New Data Highlights Continued Resilience of Real Estate Investments

July 04, 2014

The Canadian real estate landscape is evolving. But in spite of changing trends, investors in the country’s real estate industry are still on track for consistently strong returns both in the near and distant future. While real estate in major cities slips in value after record increases, the growth being experienced across the market in local regions such as Hamilton and Calgary could be a positive indicator for those who look at the industry from a long-term investment standpoint.

As the rebounding US housing market shows, investments that were once, even as little as a year ago, deemed dead in the rubble by experts can come storming back to record excellent growth in a short time period. The US experienced the worst housing crisis since the 1920s in the crash of 2008, but Americans are once again optimistic about the strength of their housing sector and this sentiment is similar across many of the major global housing markets.

With the simple ingredient of time, the US housing market picture is beginning to look brighter. And rumours of the appearance of light towards the tunnel’s end are gathering pace. Some of the world’s most prominent investors are now placing their wealth into the housing market as optimism surrounds the entire worldwide industry. This is an essential vote of confidence in the sector for many new investors entering the real estate market for the first time. New Canadian investors currently experiencing underperforming results in the short-term can learn from the results being experienced by their US counterparts.

When examining the US housing data, Canadians can rest assured that the minor price correction taking place in Vancouver and Toronto is destined to be a short term pitfall on the road to long-term growth. Investors are turning back to real estate in America while US-wide economic data is still mixed. But this data correlates with the way the housing market rose quickly, bringing the country with it, from the recession in the country in the 1980s.

The latest housing data could provide a meaningful — and critical — lift to overall economic activity when other growth drivers, like exports, are slowing,”

Joseph LaVorgna – Economist at Deutsche Bank

The reason investors often turn to housing in such circumstances is it is a sound strategic investment for the long-term that is backed by a tangible asset. Housing provides stability and assured long-term growth and this is one of the fundamental truths that all leading investors understand completely.

A Tangible Asset That Offers Investor Control

As a tangible asset, real estate provides numerous advantages over traditional stock market investments. For example, investors experiencing limited interest in their property may opt for an upgrade such as a remodel to replace a kitchen or home fittings. This level of control ensures that investors can guide the performance of their real estate investment and capitalize on new opportunities and trends within the market when they arise.

Investors Can Use Leverage to Build Personal Net Worth

Another reason why many investors are turning to real estate within these turbulent economic times across North America is that it’s one of the few types of investment that can be bought by utilizing borrowed money from a lending institution.
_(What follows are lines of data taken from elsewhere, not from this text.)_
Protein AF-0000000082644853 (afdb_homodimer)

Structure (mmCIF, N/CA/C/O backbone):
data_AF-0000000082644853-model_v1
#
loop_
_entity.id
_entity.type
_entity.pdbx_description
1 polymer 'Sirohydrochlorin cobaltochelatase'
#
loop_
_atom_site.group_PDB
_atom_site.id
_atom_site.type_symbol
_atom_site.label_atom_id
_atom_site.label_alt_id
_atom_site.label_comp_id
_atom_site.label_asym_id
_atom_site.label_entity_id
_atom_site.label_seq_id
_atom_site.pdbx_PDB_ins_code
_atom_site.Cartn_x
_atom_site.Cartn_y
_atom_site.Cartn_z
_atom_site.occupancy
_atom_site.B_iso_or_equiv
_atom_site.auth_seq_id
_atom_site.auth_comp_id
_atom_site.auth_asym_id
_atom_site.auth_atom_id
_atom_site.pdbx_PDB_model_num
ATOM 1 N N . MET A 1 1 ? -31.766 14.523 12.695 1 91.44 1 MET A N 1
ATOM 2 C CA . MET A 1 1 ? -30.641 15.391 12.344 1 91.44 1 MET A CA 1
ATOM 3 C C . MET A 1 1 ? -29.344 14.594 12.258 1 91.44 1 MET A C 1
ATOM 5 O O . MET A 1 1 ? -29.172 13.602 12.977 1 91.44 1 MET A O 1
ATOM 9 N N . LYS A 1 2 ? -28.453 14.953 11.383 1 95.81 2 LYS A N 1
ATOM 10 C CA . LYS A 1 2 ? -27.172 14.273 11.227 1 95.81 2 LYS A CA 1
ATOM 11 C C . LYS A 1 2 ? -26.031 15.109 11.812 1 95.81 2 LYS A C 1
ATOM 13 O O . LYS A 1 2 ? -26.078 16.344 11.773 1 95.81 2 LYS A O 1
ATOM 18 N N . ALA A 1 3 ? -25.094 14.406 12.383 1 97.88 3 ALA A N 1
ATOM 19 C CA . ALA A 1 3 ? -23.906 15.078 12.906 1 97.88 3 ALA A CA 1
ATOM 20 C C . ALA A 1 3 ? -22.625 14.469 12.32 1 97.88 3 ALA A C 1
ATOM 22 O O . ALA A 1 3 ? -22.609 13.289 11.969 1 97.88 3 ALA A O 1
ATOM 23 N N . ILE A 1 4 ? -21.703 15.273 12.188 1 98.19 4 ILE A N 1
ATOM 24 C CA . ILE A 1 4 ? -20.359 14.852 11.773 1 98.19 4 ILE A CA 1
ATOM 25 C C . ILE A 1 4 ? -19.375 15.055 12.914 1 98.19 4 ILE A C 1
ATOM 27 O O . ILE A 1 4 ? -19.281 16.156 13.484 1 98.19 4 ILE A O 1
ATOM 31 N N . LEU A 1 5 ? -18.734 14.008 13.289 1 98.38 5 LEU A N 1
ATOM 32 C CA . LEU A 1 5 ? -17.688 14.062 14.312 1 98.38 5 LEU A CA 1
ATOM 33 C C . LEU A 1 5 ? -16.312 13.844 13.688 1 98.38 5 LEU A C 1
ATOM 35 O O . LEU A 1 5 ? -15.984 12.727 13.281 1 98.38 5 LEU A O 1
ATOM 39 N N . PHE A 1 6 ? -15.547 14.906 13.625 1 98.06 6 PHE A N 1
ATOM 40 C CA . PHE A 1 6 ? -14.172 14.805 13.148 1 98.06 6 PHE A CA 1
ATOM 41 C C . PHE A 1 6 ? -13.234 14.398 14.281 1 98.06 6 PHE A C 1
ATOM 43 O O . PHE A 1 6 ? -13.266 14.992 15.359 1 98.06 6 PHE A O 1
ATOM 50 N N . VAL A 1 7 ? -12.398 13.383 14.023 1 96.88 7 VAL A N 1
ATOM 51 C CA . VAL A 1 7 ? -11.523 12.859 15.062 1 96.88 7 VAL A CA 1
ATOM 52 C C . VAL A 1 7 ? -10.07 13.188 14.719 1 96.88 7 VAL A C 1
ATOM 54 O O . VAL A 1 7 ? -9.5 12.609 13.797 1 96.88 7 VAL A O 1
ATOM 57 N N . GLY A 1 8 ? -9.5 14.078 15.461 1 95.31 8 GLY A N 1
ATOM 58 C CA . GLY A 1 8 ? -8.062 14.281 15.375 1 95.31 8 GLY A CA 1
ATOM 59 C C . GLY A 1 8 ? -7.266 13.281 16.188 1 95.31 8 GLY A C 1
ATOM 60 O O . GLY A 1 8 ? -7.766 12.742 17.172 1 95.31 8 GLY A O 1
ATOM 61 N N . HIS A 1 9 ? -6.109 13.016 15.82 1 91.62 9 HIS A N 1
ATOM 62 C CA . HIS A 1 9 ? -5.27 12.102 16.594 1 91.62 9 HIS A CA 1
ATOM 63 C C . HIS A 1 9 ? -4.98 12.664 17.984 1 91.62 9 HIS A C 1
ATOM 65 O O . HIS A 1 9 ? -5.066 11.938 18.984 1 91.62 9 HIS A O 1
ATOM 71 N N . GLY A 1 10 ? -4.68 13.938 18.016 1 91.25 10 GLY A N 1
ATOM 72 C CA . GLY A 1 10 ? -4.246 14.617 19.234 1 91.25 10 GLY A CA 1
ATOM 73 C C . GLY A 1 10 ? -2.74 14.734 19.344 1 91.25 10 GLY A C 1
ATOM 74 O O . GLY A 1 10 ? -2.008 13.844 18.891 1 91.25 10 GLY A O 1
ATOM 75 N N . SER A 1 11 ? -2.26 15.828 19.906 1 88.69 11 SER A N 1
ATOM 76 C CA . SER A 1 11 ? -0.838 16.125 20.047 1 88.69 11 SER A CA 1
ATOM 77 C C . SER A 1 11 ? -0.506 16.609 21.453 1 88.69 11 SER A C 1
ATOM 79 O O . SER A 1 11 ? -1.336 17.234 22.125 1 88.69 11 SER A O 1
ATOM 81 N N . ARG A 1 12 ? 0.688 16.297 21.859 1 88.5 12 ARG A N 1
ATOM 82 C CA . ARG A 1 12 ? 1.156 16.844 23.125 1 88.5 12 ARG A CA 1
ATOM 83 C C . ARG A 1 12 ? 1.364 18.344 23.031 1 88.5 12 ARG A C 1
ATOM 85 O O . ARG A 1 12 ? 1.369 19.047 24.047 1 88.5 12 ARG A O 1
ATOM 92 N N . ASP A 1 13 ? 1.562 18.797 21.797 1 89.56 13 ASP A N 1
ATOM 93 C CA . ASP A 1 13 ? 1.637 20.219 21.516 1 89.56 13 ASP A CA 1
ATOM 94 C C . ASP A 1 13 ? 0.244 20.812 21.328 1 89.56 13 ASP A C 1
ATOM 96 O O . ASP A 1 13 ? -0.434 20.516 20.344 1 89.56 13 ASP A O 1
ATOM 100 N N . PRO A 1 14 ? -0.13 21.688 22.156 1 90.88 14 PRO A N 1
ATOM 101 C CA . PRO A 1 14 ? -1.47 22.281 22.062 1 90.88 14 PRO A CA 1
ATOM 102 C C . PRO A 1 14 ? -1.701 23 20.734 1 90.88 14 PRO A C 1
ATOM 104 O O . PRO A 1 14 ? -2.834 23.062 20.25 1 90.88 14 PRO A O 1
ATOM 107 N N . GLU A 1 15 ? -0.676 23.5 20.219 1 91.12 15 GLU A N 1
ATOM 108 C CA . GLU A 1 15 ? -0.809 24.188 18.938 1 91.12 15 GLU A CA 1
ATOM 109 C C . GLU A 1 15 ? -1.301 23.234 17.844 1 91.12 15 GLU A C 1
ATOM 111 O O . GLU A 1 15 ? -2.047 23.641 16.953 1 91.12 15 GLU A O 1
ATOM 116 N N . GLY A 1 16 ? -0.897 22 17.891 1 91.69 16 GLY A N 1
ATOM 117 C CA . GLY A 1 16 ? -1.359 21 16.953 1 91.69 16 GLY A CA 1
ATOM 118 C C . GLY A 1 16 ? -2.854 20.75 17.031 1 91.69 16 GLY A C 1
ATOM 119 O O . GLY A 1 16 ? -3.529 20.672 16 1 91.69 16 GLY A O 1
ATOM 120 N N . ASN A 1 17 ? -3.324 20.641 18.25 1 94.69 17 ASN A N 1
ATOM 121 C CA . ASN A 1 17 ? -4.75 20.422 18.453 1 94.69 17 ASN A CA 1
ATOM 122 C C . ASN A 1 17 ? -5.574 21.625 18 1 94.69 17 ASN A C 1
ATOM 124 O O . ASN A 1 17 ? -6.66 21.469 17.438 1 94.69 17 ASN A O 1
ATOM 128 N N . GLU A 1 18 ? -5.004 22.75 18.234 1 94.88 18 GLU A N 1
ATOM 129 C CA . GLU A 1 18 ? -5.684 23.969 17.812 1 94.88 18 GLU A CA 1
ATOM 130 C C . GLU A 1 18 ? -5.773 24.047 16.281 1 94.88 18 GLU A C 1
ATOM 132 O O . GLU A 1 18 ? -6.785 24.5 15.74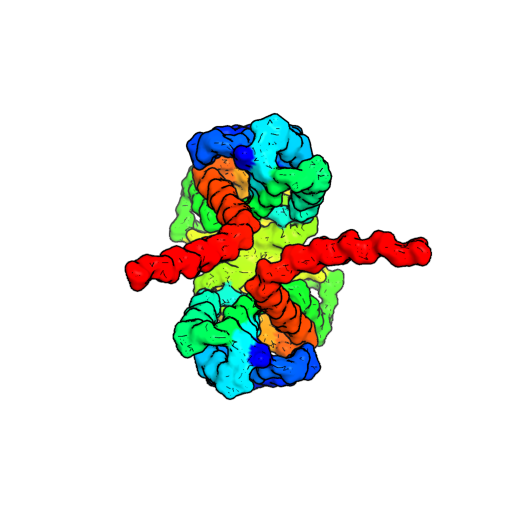2 1 94.88 18 GLU A O 1
ATOM 137 N N . GLN A 1 19 ? -4.77 23.625 15.633 1 93.31 19 GLN A N 1
ATOM 138 C CA . GLN A 1 19 ? -4.781 23.625 14.172 1 93.31 19 GLN A CA 1
ATOM 139 C C . GLN A 1 19 ? -5.84 22.672 13.633 1 93.31 19 GLN A C 1
ATOM 141 O O . GLN A 1 19 ? -6.477 22.953 12.617 1 93.31 19 GLN A O 1
ATOM 146 N N . VAL A 1 20 ? -6.02 21.562 14.32 1 95.38 20 VAL A N 1
ATOM 147 C CA . VAL A 1 20 ? -7.07 20.641 13.922 1 95.38 20 VAL A CA 1
ATOM 148 C C . VAL A 1 20 ? -8.43 21.312 14.031 1 95.38 20 VAL A C 1
ATOM 150 O O . VAL A 1 20 ? -9.25 21.25 13.109 1 95.38 20 VAL A O 1
ATOM 153 N N . ARG A 1 21 ? -8.648 21.984 15.141 1 96.44 21 ARG A N 1
ATOM 154 C CA . ARG A 1 21 ? -9.914 22.672 15.359 1 96.44 21 ARG A CA 1
ATOM 155 C C . ARG A 1 21 ? -10.148 23.75 14.312 1 96.44 21 ARG A C 1
ATOM 157 O O . ARG A 1 21 ? -11.25 23.875 13.773 1 96.44 21 ARG A O 1
ATOM 164 N N . GLN A 1 22 ? -9.078 24.453 14.055 1 96.44 22 GLN A N 1
ATOM 165 C CA . GLN A 1 22 ? -9.164 25.516 13.055 1 96.44 22 GLN A CA 1
ATOM 166 C C . GLN A 1 22 ? -9.477 24.938 11.672 1 96.44 22 GLN A C 1
ATOM 168 O O . GLN A 1 22 ? -10.266 25.516 10.922 1 96.44 22 GLN A O 1
ATOM 173 N N . PHE A 1 23 ? -8.859 23.922 11.375 1 96.81 23 PHE A N 1
ATOM 174 C CA . PHE A 1 23 ? -9.086 23.266 10.094 1 96.81 23 PHE A CA 1
ATOM 175 C C . PHE A 1 23 ? -10.555 22.875 9.945 1 96.81 23 PHE A C 1
ATOM 177 O O . PHE A 1 23 ? -11.164 23.125 8.906 1 96.81 23 PHE A O 1
ATOM 184 N N . VAL A 1 24 ? -11.07 22.25 10.984 1 97.12 24 VAL A N 1
ATOM 185 C CA . VAL A 1 24 ? -12.461 21.797 10.945 1 97.12 24 VAL A CA 1
ATOM 186 C C . VAL A 1 24 ? -13.391 23.016 10.836 1 97.12 24 VAL A C 1
ATOM 188 O O . VAL A 1 24 ? -14.391 22.969 10.117 1 97.12 24 VAL A O 1
ATOM 191 N N . GLU A 1 25 ? -13.07 24.062 11.523 1 96.19 25 GLU A N 1
ATOM 192 C CA . GLU A 1 25 ? -13.859 25.281 11.438 1 96.19 25 GLU A CA 1
ATOM 193 C C . GLU A 1 25 ? -13.883 25.828 10.008 1 96.19 25 GLU A C 1
ATOM 195 O O . GLU A 1 25 ? -14.898 26.344 9.547 1 96.19 25 GLU A O 1
ATOM 200 N N . ARG A 1 26 ? -12.773 25.703 9.352 1 95.19 26 ARG A N 1
ATOM 201 C CA . ARG A 1 26 ? -12.672 26.156 7.969 1 95.19 26 ARG A CA 1
ATOM 202 C C . ARG A 1 26 ? -13.445 25.25 7.027 1 95.19 26 ARG A C 1
ATOM 204 O O . ARG A 1 26 ? -13.805 25.641 5.918 1 95.19 26 ARG A O 1
ATOM 211 N N . LEU A 1 27 ? -13.648 24.047 7.477 1 95.5 27 LEU A N 1
ATOM 212 C CA . LEU A 1 27 ? -14.398 23.078 6.695 1 95.5 27 LEU A CA 1
ATOM 213 C C . LEU A 1 27 ? -15.898 23.297 6.824 1 95.5 27 LEU A C 1
ATOM 215 O O . LEU A 1 27 ? -16.656 22.953 5.922 1 95.5 27 LEU A O 1
ATOM 219 N N . ARG A 1 28 ? -16.359 23.906 7.863 1 94.81 28 ARG A N 1
ATOM 220 C CA . ARG A 1 28 ? -17.75 24.016 8.258 1 94.81 28 ARG A CA 1
ATOM 221 C C . ARG A 1 28 ? -18.578 24.672 7.156 1 94.81 28 ARG A C 1
ATOM 223 O O . ARG A 1 28 ? -19.656 24.188 6.816 1 94.81 28 ARG A O 1
ATOM 230 N N . PRO A 1 29 ? -18.062 25.734 6.512 1 95.12 29 PRO A N 1
ATOM 231 C CA . PRO A 1 29 ? -18.859 26.406 5.477 1 95.12 29 PRO A CA 1
ATOM 232 C C . PRO A 1 29 ? -19.109 25.5 4.262 1 95.12 29 PRO A C 1
ATOM 234 O O . PRO A 1 29 ? -20 25.797 3.455 1 95.12 29 PRO A O 1
ATOM 237 N N . LYS A 1 30 ? -18.391 24.453 4.133 1 95.62 30 LYS A N 1
ATOM 238 C CA . LYS A 1 30 ? -18.5 23.562 2.98 1 95.62 30 LYS A CA 1
ATOM 239 C C . LYS A 1 30 ? -19.406 22.375 3.295 1 95.62 30 LYS A C 1
ATOM 241 O O . LYS A 1 30 ? -19.672 21.547 2.422 1 95.62 30 LYS A O 1
ATOM 246 N N . ILE A 1 31 ? -19.812 22.328 4.473 1 95.56 31 ILE A N 1
ATOM 247 C CA . ILE A 1 31 ? -20.703 21.266 4.934 1 95.56 31 ILE A CA 1
ATOM 248 C C . ILE A 1 31 ? -22.125 21.797 5.02 1 95.56 31 ILE A C 1
ATOM 250 O O . ILE A 1 31 ? -22.344 22.938 5.449 1 95.56 31 ILE A O 1
ATOM 254 N N . HIS A 1 32 ? -23.062 20.984 4.539 1 93.88 32 HIS A N 1
ATOM 255 C CA . HIS A 1 32 ? -24.469 21.406 4.566 1 93.88 32 HIS A CA 1
ATOM 256 C C . HIS A 1 32 ? -24.875 21.859 5.961 1 93.88 32 HIS A C 1
ATOM 258 O O . HIS A 1 32 ? -24.578 21.188 6.953 1 93.88 32 HIS A O 1
ATOM 264 N N . PRO A 1 33 ? -25.562 22.938 6.102 1 93.25 33 PRO A N 1
ATOM 265 C CA . PRO A 1 33 ? -25.844 23.594 7.383 1 93.25 33 PRO A CA 1
ATOM 266 C C . PRO A 1 33 ? -26.719 22.734 8.305 1 93.25 33 PRO A C 1
ATOM 268 O O . PRO A 1 33 ? -26.797 23 9.508 1 93.25 33 PRO A O 1
ATOM 271 N N . THR A 1 34 ? -27.328 21.781 7.746 1 93.5 34 THR A N 1
ATOM 272 C CA . THR A 1 34 ? -28.203 20.938 8.562 1 93.5 34 THR A CA 1
ATOM 273 C C . THR A 1 34 ? -27.375 20 9.445 1 93.5 34 THR A C 1
ATOM 275 O O . THR A 1 34 ? -27.906 19.422 10.391 1 93.5 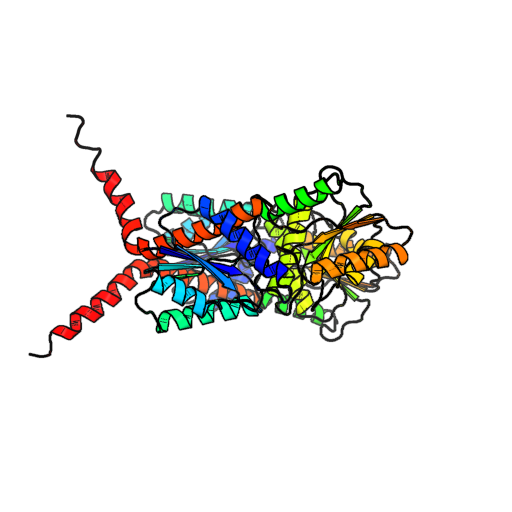34 THR A O 1
ATOM 278 N N . PHE A 1 35 ? -26.141 19.891 9.102 1 96.06 35 PHE A N 1
ATOM 279 C CA . PHE A 1 35 ? -25.297 18.984 9.883 1 96.06 35 PHE A CA 1
ATOM 280 C C . PHE A 1 35 ? -24.75 19.688 11.117 1 96.06 35 PHE A C 1
ATOM 282 O O . PHE A 1 35 ? -24.312 20.828 11.047 1 96.06 35 PHE A O 1
ATOM 289 N N . TYR A 1 36 ? -24.844 19.062 12.211 1 96.88 36 TYR A N 1
ATOM 290 C CA . TYR A 1 36 ? -24.078 19.469 13.383 1 96.88 36 TYR A CA 1
ATOM 291 C C . TYR A 1 36 ? -22.625 18.984 13.281 1 96.88 36 TYR A C 1
ATOM 293 O O . TYR A 1 36 ? -22.375 17.812 12.992 1 96.88 36 TYR A O 1
ATOM 301 N N . VAL A 1 37 ? -21.656 19.875 13.477 1 97.75 37 VAL A N 1
ATOM 302 C CA . VAL A 1 37 ? -20.25 19.516 13.312 1 97.75 37 VAL A CA 1
ATOM 303 C C . VAL A 1 37 ? -19.531 19.625 14.648 1 97.75 37 VAL A C 1
ATOM 305 O O . VAL A 1 37 ? -19.641 20.641 15.336 1 97.75 37 VAL A O 1
ATOM 308 N N . GLU A 1 38 ? -18.828 18.594 15.016 1 97.5 38 GLU A N 1
ATOM 309 C CA . GLU A 1 38 ? -18.047 18.547 16.25 1 97.5 38 GLU A CA 1
ATOM 310 C C . GLU A 1 38 ? -16.656 17.984 16 1 97.5 38 GLU A C 1
ATOM 312 O O . GLU A 1 38 ? -16.438 17.266 15.023 1 97.5 38 GLU A O 1
ATOM 317 N N . THR A 1 39 ? -15.68 18.375 16.875 1 98.12 39 THR A N 1
ATOM 318 C CA . THR A 1 39 ? -14.312 17.875 16.812 1 98.12 39 THR A CA 1
ATOM 319 C C . THR A 1 39 ? -13.93 17.203 18.125 1 98.12 39 THR A C 1
ATOM 321 O O . THR A 1 39 ? -14.281 17.672 19.219 1 98.12 39 THR A O 1
ATOM 324 N N . CYS A 1 40 ? -13.289 16.078 18.031 1 97.69 40 CYS A N 1
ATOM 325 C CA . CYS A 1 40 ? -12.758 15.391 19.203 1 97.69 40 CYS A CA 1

If an investor used $100,000 to buy $100,000 of stock and that stock had appreciated at a rate of 5%, the asset would now be worth $105,000. Consider an investor putting a 20% down payment on a $500,000 home. Assuming the property appreciates in value a mere 5% over one year, the investor now has an asset worth $525,000 to their name. Over time, investors can use leverage to increase their net worth significantly.

Strong History of Growth

The principle question that all investors ask when entering the market is “What is the ROI on this investment product? And this is another area in which, historically, real estate continues to dominate over traditional stock market investments. The data from the Canadian residential real estate market shows that real estate has risen more than 250% in the last 20 years. This is a level of growth that is far superior to the growth in consumer prices and disposable income during the same time period.

As opposed to stock market investing, the benefits of real estate are clear and the long-term data truly does speak for itself. While the Canadian market on a national scale is set for a period of moderate growth in 2013, those that take a pragmatic approach to the market will see great returns in the coming years. With some of the world’s most trusted investors now making real estate a major element of their portfolios, new investors would be wise to follow suit.